Sehabis istrinya tiada, Mada bergegas menjual rumah yang telah belasan tahun ditinggalinya. Terlalu banyak kenangan bersemayam di rumah tersebut dan tak ingin ia terjebak bersamanya. Mada pun hijrah dari tempat itu bersama Devo yang berusia hampir lima tahun. Pembeli rumah tersebut adalah seorang warga negara asing, tapi diatasnamakan orang Indonesia yang sangat dipercayainya.

 

KISAH KEDUA

Memiliki rumah baru, layaklah jika segalanya mesti berbeda. Maka rumah yang belum ada setahun diperbaiki sehabis gempa itu pun dirombak lagi habis-habisan sesuai selera sang pemilik anyar. Perubahan pun kemudian terjadi bulan demi bulan berjalan. Namun, ketika setahun lebih sudah berlalu, renovasi barulah selesai. Pemilik anyar pun mulai mendiami rumahnya. Pada saat rumah tersebut belum ditinggali, proses pembangunan yang tidak sebentar sempat mengusik ketenteraman tetangga sekitar. Ketika akhirnya usai, bentuk rumah ternyata jadi tak nikmat dilihat. Bayangkan saja, bagian depan rumah itu didominasi oleh sembilan jendela sebesar pintu dan satu jendela yang bentuknya berbeda di samping pintu yang tingginya tak sejajar pula.

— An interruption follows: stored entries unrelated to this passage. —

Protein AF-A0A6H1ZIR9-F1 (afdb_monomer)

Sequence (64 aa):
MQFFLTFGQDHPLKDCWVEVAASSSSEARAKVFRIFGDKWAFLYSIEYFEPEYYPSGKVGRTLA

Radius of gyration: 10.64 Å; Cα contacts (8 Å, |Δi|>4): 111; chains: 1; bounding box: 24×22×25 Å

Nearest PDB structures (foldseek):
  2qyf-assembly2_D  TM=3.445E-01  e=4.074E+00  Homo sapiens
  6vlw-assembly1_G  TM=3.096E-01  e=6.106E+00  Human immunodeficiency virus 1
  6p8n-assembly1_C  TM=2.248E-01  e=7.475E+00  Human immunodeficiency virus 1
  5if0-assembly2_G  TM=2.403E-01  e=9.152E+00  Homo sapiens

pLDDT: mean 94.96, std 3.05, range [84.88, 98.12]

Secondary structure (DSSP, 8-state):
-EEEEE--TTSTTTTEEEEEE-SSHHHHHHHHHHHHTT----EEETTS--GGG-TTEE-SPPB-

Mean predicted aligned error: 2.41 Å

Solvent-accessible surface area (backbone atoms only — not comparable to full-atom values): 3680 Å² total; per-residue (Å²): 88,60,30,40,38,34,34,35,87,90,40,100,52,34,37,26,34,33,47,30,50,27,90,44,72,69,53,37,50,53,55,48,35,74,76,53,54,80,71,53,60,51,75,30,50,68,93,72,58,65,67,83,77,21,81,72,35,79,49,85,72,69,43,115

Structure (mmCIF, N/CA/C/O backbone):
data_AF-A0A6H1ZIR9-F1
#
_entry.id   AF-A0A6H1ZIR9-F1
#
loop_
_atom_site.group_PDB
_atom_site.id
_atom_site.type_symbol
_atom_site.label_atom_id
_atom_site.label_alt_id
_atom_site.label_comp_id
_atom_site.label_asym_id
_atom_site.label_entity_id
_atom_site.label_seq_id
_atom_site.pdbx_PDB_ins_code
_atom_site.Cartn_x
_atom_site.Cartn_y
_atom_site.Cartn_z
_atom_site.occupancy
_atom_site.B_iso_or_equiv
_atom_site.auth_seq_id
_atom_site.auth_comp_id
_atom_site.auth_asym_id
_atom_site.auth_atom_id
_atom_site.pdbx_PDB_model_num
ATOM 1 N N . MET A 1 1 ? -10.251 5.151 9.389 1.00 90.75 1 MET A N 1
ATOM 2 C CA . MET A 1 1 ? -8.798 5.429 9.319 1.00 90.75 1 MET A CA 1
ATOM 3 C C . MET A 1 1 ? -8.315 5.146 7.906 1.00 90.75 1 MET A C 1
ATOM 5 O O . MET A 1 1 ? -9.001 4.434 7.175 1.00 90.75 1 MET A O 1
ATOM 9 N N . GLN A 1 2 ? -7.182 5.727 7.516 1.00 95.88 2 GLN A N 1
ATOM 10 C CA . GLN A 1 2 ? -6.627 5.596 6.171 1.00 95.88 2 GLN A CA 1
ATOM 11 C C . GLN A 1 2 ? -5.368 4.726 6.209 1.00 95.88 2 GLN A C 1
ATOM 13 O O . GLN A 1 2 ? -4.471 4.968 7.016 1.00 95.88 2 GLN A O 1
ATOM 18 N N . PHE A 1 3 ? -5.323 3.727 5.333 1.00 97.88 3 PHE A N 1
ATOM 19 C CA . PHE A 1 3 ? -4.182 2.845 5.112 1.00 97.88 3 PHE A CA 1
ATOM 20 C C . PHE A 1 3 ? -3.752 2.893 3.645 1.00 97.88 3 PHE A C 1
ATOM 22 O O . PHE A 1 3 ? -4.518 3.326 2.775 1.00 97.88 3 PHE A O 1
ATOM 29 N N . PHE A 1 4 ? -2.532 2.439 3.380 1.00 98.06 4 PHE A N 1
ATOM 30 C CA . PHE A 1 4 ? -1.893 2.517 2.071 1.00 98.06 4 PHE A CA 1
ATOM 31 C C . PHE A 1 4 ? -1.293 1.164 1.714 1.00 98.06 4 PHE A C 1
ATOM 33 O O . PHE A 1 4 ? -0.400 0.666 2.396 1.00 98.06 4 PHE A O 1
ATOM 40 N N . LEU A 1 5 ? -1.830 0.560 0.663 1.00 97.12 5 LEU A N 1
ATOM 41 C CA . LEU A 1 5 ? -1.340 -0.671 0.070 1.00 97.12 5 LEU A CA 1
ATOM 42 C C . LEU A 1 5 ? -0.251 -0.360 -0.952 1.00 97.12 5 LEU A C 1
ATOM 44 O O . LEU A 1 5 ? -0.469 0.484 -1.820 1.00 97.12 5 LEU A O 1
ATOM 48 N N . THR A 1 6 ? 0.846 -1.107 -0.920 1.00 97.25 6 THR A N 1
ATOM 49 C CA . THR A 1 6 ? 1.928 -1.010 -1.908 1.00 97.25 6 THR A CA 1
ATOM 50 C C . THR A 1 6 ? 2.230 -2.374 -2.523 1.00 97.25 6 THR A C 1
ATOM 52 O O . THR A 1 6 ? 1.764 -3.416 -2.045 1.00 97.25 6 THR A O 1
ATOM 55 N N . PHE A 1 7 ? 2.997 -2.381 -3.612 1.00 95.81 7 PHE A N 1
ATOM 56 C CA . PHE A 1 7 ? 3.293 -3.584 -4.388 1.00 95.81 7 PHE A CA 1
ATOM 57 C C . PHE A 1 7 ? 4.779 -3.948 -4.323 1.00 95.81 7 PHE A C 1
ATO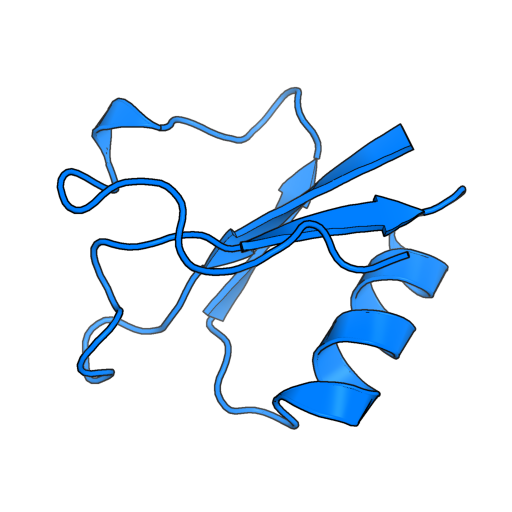M 59 O O . PHE A 1 7 ? 5.631 -3.103 -4.058 1.00 95.81 7 PHE A O 1
ATOM 66 N N . GLY A 1 8 ? 5.087 -5.229 -4.541 1.00 92.06 8 GLY A N 1
ATOM 67 C CA . GLY A 1 8 ? 6.469 -5.713 -4.549 1.00 92.06 8 GLY A CA 1
ATOM 68 C C . GLY A 1 8 ? 7.264 -5.165 -5.733 1.00 92.06 8 GLY A C 1
ATOM 69 O O . GLY A 1 8 ? 6.681 -4.780 -6.744 1.00 92.06 8 GLY A O 1
ATOM 70 N N . GLN A 1 9 ? 8.595 -5.182 -5.631 1.00 91.19 9 GLN A N 1
ATOM 71 C CA . GLN A 1 9 ? 9.504 -4.620 -6.643 1.00 91.19 9 GLN A CA 1
ATOM 72 C C . GLN A 1 9 ? 9.393 -5.285 -8.027 1.00 91.19 9 GLN A C 1
ATOM 74 O O . GLN A 1 9 ? 9.664 -4.643 -9.042 1.00 91.19 9 GLN A O 1
ATOM 79 N N . ASP A 1 10 ? 8.931 -6.534 -8.083 1.00 92.06 10 ASP A N 1
ATOM 80 C CA . ASP A 1 10 ? 8.700 -7.262 -9.338 1.00 92.06 10 ASP A CA 1
ATOM 81 C C . ASP A 1 10 ? 7.300 -7.017 -9.934 1.00 92.06 10 ASP A C 1
ATOM 83 O O . ASP A 1 10 ? 6.990 -7.486 -11.030 1.00 92.06 10 ASP A O 1
ATOM 87 N N . HIS A 1 11 ? 6.425 -6.286 -9.235 1.00 93.25 11 HIS A N 1
ATOM 88 C CA . HIS A 1 11 ? 5.074 -6.003 -9.707 1.00 93.25 11 HIS A CA 1
ATOM 89 C C . HIS A 1 11 ? 5.064 -4.792 -10.663 1.00 93.25 11 HIS A C 1
ATOM 91 O O . HIS A 1 11 ? 5.716 -3.784 -10.383 1.00 93.25 11 HIS A O 1
ATOM 97 N N . PRO A 1 12 ? 4.251 -4.792 -11.740 1.00 94.19 12 PRO A N 1
ATOM 98 C CA . PRO A 1 12 ? 4.136 -3.641 -12.648 1.00 94.19 12 PRO A CA 1
ATOM 99 C C . PRO A 1 12 ? 3.672 -2.335 -11.983 1.00 94.19 12 PRO A C 1
ATOM 101 O O . PRO A 1 12 ? 3.845 -1.263 -12.547 1.00 94.19 12 PRO A O 1
ATOM 104 N N . LEU A 1 13 ? 3.067 -2.431 -10.795 1.00 94.94 13 LEU A N 1
ATOM 105 C CA . LEU A 1 13 ? 2.566 -1.301 -10.000 1.00 94.94 13 LEU A CA 1
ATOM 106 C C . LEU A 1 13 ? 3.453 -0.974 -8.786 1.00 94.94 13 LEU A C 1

Seorang lelaki tua berkulit putih dan dua lelaki muda berdarah Indonesia -entah siapanya- tinggal di rumah itu. Dua pemuda tersebut biasanya hanya bertelanjang dada dan bercelana pendek kala berada di rumah, termasuk ketika keluar menemui ibu tukang sayur maupun bapak tukang rujak. Berkali sudah mereka mendapat undangan pertemuan warga dan belum pernah sekali pun mau datang. Bahkan ketika tempo hari Ketua RT mengantar undangan sekaligus ingin menyapa warga barunya, malah suara anjingnya belaka yang menyambutnya. Selain itu, barangkali begitu banyak harta berharga yang tersimpan di dalam rumah. Tampaknya mereka begitu takut jika ada yang akan bertamu tanpa diundang. Maka mereka pun memasang pagar kokoh dengan jeruji besi yang tinggi dan rapat. Hal itu membuat rumah tersebut dilihat dari depan bagaikan penjara belaka.